As policymakers consider how to re-ignite the technology-led economic boom of the 1990s, it's clear there is at least one sizeable infrastructure project that could pay off massively: the rapid spread of broadband telecommunications, which could significantly boost productivity and bring a whole host of new products and services into the homes of American consumers. Today, around 10 percent of American households have broadband (either through cable, satellite or DSL), but the speeds offered are actually too low for many advanced applications like robust video-conferencing and full length, high quality video.

Government has a dual role in expediting the spread of faster broadband: eliminating regulatory barriers to the deployment of broadband infrastructure and the applications that rely on it, and providing positive incentives, especially in rural and other underserved parts of the country -- much as government facilitated rural electrification.

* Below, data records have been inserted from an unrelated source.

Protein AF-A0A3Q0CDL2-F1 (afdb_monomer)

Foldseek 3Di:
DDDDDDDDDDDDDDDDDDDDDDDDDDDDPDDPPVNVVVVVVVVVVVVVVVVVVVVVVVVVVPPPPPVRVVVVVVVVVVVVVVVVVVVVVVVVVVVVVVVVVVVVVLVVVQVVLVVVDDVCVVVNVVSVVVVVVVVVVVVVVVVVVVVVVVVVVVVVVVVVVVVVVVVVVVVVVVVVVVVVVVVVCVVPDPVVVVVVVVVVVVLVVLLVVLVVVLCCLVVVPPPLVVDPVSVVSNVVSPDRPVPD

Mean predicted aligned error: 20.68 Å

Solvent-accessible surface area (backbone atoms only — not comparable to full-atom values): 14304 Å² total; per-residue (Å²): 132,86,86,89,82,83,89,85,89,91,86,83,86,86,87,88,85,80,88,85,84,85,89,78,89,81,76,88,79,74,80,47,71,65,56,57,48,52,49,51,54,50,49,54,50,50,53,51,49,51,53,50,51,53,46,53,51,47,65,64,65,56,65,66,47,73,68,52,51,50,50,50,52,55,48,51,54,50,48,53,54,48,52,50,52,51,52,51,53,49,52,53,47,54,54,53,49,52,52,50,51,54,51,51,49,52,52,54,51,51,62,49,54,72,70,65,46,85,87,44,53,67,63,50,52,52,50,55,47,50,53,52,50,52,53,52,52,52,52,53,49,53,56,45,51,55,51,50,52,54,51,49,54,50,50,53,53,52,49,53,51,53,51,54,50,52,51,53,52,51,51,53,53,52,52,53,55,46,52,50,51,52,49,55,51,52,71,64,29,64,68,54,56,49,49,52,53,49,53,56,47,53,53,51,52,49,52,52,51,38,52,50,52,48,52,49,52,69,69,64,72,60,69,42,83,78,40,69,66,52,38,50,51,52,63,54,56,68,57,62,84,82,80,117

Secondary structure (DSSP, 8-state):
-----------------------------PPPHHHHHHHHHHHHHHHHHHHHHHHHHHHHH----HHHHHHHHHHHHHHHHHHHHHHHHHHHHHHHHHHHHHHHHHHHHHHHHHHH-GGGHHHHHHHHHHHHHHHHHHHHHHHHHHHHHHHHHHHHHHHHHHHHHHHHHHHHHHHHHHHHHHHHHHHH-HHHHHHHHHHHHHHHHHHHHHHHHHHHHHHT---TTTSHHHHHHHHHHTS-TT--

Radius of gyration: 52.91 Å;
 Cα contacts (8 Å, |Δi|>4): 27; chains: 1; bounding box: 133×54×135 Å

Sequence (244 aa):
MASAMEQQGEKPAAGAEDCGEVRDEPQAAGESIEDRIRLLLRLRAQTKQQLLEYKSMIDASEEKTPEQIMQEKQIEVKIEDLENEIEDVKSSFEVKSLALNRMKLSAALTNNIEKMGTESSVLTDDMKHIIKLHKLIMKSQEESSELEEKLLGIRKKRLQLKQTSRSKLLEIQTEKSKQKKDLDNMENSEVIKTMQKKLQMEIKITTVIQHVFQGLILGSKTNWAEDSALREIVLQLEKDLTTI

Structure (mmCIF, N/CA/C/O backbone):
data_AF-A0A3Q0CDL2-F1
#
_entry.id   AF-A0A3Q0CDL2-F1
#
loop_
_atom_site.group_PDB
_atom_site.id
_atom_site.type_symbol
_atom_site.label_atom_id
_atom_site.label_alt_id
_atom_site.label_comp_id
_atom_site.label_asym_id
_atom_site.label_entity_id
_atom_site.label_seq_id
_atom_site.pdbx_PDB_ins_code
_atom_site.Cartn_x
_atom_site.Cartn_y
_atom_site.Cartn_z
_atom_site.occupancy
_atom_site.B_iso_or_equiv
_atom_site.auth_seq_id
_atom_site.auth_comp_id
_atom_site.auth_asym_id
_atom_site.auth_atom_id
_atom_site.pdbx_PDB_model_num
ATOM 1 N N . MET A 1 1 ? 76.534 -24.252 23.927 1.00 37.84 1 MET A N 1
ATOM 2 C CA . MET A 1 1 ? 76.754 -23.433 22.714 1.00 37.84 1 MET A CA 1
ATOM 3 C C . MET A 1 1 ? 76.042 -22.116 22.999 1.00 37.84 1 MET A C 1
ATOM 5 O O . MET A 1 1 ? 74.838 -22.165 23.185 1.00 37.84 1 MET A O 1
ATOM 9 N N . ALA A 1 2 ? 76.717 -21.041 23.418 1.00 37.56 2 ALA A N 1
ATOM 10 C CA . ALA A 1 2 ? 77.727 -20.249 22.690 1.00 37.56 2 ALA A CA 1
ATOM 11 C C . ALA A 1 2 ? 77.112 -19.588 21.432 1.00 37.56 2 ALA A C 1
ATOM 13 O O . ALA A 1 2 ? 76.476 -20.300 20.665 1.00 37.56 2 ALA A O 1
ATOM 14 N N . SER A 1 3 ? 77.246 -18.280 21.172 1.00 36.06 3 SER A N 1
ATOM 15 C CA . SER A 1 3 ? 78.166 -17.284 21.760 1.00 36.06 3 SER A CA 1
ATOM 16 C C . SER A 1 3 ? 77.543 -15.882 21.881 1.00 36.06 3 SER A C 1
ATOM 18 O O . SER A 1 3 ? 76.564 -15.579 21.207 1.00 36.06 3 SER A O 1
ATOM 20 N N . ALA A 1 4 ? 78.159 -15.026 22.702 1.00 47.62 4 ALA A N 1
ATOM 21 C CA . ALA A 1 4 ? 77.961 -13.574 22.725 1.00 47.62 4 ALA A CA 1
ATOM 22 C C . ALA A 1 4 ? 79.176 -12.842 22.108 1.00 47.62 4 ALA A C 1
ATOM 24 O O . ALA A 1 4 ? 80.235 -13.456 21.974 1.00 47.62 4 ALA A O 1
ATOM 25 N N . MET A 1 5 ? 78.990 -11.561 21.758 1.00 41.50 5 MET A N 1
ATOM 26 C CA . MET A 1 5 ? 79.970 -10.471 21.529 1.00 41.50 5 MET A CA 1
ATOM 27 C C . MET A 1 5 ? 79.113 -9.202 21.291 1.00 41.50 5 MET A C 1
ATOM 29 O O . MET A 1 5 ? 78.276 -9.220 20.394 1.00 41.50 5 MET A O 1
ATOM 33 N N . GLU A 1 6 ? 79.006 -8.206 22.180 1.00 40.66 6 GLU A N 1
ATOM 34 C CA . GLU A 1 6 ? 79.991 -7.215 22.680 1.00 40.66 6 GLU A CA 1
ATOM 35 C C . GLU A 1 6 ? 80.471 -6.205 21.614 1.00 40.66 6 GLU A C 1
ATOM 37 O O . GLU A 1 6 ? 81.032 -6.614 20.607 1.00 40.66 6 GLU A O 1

Yesterday TechNet, a prominent, bipartisan coalition of New Economy entrepreneurs, released a new report on what government should do to goose the broadband revolution. The report calls on the President and other policy makers to make broadband a national priority, and to set a goal of making an affordable 100-megabits per second broadband connection available to 100 million Americans by 2010. This is approximately 1,800 times faster than the typical dial-up modem most web users have at home now.

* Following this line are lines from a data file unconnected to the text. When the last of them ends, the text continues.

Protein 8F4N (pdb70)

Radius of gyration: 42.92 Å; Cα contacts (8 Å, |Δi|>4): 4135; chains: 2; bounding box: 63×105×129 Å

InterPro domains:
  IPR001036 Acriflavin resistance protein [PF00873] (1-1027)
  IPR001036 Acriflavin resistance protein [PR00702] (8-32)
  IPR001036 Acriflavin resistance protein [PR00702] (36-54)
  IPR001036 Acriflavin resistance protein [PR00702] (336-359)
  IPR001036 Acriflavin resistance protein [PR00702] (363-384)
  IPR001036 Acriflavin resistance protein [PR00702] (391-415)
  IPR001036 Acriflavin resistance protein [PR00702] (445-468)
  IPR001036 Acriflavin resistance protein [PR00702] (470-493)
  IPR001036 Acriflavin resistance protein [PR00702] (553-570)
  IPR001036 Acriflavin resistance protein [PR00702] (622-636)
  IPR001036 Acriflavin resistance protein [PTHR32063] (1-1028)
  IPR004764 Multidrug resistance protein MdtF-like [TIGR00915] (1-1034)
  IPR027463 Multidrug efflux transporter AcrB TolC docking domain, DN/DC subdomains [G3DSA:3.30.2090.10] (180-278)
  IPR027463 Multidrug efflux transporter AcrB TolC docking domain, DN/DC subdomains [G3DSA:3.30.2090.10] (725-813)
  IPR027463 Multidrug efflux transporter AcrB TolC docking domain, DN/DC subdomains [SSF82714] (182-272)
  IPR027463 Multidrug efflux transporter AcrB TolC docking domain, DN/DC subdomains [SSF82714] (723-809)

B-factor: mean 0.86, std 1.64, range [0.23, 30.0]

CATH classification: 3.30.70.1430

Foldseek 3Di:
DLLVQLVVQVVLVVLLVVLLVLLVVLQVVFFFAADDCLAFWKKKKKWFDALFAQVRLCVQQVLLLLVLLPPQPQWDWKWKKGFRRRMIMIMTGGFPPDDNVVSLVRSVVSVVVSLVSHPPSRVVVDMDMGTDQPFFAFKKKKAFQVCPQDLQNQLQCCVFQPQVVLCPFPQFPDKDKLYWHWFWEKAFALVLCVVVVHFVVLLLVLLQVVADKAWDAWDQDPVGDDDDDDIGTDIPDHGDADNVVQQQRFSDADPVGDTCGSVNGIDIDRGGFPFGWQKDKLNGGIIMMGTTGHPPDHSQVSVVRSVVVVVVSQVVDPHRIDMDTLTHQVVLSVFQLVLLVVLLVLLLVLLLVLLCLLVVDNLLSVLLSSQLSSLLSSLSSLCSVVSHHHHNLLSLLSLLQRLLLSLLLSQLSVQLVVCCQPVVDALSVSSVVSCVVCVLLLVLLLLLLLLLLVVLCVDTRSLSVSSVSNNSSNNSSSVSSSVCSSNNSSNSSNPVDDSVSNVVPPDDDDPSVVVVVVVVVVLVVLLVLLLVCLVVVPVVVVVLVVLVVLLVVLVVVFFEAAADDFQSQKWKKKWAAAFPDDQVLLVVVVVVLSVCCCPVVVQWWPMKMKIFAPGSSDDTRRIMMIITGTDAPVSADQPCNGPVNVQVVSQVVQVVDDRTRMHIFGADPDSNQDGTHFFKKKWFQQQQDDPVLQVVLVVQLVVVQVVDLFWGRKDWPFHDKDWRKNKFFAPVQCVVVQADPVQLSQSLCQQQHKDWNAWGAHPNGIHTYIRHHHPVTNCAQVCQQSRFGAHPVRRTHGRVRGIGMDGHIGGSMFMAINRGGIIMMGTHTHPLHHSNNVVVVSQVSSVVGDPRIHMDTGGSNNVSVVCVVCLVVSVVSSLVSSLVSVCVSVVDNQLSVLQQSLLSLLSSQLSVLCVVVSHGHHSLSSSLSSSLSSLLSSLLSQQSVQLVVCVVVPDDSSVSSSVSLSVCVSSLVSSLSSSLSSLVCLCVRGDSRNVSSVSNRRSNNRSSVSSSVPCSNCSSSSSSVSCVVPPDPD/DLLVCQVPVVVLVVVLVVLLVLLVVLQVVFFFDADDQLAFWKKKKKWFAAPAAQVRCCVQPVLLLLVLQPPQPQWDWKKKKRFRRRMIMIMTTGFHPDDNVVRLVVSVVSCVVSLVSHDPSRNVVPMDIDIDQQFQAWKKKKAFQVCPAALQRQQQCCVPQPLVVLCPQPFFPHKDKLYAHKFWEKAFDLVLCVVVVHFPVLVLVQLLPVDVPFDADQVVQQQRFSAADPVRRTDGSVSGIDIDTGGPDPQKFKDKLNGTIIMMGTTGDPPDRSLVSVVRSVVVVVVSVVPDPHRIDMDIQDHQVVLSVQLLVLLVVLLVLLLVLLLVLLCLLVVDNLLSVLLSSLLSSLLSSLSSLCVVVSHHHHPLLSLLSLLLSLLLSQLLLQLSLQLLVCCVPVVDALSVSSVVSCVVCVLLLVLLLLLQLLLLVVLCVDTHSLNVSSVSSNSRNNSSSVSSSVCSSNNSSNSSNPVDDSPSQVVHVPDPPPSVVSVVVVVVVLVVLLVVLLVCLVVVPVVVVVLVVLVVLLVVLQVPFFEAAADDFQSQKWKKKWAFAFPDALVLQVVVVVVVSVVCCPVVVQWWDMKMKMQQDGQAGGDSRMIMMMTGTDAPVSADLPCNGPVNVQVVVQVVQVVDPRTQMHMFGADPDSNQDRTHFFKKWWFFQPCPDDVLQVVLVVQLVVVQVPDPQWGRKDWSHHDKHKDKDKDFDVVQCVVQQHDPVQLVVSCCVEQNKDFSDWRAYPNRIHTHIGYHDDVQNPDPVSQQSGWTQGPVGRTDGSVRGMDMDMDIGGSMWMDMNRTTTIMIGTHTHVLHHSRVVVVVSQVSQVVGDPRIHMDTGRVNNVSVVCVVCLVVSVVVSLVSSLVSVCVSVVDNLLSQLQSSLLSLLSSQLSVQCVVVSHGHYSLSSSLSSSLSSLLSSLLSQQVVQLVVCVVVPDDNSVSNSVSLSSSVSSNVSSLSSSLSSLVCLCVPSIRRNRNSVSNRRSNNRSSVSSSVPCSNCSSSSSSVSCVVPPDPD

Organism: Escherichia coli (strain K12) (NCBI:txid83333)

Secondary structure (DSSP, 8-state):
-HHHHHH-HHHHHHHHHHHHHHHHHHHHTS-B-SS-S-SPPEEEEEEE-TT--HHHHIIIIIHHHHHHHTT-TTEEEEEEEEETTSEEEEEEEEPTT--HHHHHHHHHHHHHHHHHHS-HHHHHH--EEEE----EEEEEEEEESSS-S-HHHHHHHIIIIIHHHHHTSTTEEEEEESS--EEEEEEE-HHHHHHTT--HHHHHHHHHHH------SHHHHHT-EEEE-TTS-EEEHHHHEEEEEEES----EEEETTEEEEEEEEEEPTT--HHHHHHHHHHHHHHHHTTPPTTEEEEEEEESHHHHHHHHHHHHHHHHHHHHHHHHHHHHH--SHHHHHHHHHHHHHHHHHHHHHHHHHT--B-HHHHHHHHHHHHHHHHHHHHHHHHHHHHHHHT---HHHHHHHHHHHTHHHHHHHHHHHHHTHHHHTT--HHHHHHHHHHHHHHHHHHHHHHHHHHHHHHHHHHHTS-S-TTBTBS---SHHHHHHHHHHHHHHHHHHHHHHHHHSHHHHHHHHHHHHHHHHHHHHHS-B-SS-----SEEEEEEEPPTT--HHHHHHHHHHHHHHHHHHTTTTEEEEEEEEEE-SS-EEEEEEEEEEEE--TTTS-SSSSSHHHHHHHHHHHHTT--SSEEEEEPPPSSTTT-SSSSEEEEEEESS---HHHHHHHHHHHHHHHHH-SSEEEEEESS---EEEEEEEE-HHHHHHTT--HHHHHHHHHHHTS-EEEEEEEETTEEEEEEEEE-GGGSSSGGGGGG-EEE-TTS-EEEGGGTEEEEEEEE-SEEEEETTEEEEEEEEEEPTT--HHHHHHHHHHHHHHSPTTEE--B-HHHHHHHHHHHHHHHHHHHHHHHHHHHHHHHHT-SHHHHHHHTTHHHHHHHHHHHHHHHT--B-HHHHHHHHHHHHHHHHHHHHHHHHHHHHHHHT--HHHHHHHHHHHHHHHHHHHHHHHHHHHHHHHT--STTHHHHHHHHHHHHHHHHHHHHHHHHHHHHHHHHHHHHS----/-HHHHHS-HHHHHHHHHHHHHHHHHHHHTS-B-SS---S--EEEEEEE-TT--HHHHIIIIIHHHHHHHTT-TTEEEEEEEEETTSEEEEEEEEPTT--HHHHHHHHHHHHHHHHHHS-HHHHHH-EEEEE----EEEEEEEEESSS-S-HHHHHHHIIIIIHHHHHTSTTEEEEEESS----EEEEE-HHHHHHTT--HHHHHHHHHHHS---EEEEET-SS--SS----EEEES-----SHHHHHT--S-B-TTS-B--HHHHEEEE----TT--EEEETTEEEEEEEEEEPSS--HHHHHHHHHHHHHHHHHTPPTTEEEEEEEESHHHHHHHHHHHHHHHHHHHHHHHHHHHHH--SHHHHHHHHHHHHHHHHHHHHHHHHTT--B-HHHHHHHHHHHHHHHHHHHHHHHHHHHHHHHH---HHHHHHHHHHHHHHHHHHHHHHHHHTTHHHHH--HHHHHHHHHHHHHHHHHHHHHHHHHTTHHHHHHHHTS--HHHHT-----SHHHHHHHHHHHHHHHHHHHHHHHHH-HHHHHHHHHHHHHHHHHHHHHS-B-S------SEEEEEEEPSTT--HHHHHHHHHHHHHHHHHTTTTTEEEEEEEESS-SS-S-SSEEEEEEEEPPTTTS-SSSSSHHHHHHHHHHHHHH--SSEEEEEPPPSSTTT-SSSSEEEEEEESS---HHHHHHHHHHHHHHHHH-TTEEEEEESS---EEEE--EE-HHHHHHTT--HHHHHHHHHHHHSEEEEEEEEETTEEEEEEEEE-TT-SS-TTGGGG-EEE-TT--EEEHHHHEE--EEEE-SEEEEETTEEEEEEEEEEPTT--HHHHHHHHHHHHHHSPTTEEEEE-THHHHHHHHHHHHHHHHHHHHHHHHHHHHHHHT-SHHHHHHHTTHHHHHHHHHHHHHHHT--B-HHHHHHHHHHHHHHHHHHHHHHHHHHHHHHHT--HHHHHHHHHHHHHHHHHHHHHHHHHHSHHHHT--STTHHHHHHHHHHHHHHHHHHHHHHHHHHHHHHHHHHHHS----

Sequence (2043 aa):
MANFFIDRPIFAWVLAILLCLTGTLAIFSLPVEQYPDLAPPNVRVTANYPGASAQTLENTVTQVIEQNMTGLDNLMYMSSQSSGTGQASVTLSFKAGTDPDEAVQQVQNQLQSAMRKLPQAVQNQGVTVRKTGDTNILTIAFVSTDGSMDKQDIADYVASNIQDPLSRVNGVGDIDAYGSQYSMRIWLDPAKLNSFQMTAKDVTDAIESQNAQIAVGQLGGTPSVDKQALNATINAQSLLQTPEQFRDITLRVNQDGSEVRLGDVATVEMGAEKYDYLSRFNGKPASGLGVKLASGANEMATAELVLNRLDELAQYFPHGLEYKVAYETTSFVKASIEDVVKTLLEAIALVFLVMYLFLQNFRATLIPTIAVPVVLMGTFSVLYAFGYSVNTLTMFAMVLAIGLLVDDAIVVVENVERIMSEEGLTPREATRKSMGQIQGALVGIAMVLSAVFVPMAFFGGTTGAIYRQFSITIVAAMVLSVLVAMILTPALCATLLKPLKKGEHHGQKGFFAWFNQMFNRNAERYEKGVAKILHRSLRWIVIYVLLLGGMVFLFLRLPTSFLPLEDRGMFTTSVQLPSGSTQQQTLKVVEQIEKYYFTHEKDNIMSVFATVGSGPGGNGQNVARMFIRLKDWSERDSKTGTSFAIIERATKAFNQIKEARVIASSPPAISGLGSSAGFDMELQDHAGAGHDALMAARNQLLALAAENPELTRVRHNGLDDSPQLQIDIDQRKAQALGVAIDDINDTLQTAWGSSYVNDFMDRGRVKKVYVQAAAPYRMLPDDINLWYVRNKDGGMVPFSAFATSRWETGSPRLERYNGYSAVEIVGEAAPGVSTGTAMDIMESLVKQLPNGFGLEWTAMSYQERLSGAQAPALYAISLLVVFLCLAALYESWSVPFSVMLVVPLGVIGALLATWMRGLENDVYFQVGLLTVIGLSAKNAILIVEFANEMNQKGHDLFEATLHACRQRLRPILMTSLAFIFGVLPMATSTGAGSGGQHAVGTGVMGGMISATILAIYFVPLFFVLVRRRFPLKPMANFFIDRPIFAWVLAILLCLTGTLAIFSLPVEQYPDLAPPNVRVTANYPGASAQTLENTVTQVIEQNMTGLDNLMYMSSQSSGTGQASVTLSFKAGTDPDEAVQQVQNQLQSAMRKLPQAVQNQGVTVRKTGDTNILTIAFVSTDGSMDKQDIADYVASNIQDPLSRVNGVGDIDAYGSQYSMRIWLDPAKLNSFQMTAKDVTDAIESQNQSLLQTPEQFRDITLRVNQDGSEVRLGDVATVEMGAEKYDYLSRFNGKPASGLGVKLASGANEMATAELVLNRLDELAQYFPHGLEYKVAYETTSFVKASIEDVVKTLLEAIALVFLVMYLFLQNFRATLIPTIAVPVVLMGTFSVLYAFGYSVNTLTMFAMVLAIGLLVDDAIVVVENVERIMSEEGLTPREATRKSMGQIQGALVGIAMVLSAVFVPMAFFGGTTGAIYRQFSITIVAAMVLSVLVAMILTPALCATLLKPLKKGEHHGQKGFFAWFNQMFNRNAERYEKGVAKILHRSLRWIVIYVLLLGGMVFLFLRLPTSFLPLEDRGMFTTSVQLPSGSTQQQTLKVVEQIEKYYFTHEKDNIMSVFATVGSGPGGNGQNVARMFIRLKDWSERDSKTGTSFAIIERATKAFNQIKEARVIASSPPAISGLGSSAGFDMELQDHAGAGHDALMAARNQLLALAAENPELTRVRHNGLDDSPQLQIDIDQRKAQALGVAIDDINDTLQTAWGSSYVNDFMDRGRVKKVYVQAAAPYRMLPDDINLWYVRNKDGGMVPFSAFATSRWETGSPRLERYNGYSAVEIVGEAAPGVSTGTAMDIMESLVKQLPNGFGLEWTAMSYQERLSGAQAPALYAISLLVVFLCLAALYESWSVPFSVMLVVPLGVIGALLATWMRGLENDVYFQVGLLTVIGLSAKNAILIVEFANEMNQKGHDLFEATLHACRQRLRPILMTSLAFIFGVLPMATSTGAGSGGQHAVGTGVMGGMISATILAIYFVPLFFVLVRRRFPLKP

This is an ambitious goal, but the TechNet report is right to suggest that current broadband policy does not aim high enough.

Among TechNet's sensible proposals are the removal of regulatory roadblocks to new broadband applications, such as Internet telephony, and a call for industry-led standards for copyright protection technologies. TechNet endorses two initiatives long promoted by the Progressive Policy Institute: expanded government investments in e-government applications, including digital learning and telemedicine; and a sharp increase in federal funding for research and development. This should surely include more support for such critical research projects as the Clinton Administration's "I.T. Squared" initiative to increase information technology research and the advanced Internet 2.

At the state and local government levels, TechNet echoes the PPI's State and Metropolitan New Economy Indexes by urging governments to stop treating telecommunications providers as "cash cows," who can be milked for fees when obtaining access to public rights of way, and instead begin treating them as providers of critical infrastructure.

TechNet also rightly focuses on the shortage of wireless spectrum for new broadband wireless applications -- including satellite and fixed wireless broadband, technologies that will be critical in ensuring broadband access in rural areas.

Because creating a national broadband infrastructure will have system-wide benefits, of the kind obtained by wiring the nation for electricity or building the Interstate Highway System, there is clearly a role for positive economic incentives for deployment. But how those incentives should be structured, and to whom they should go are still open questions. (Businesses or consumers? Providers or customers? Disadvantage areas or all areas?)

The most controversial TechNet proposal is a request that the Federal Communications Commission "carefully consider whether the application of unbundling requirements to new last-mile investment will discourage such investments." That sentence gets into the tangled question of whether telephone companies that build broadband "pipes" into homes must make them accessible to competitors, and if so, under what conditions?

That's a topic for a different day, but it will never be resolved until the country makes national commitment to achieving a broadband infrastructure for the future. That's what TechNet calls for, and we are happy to share their commitment.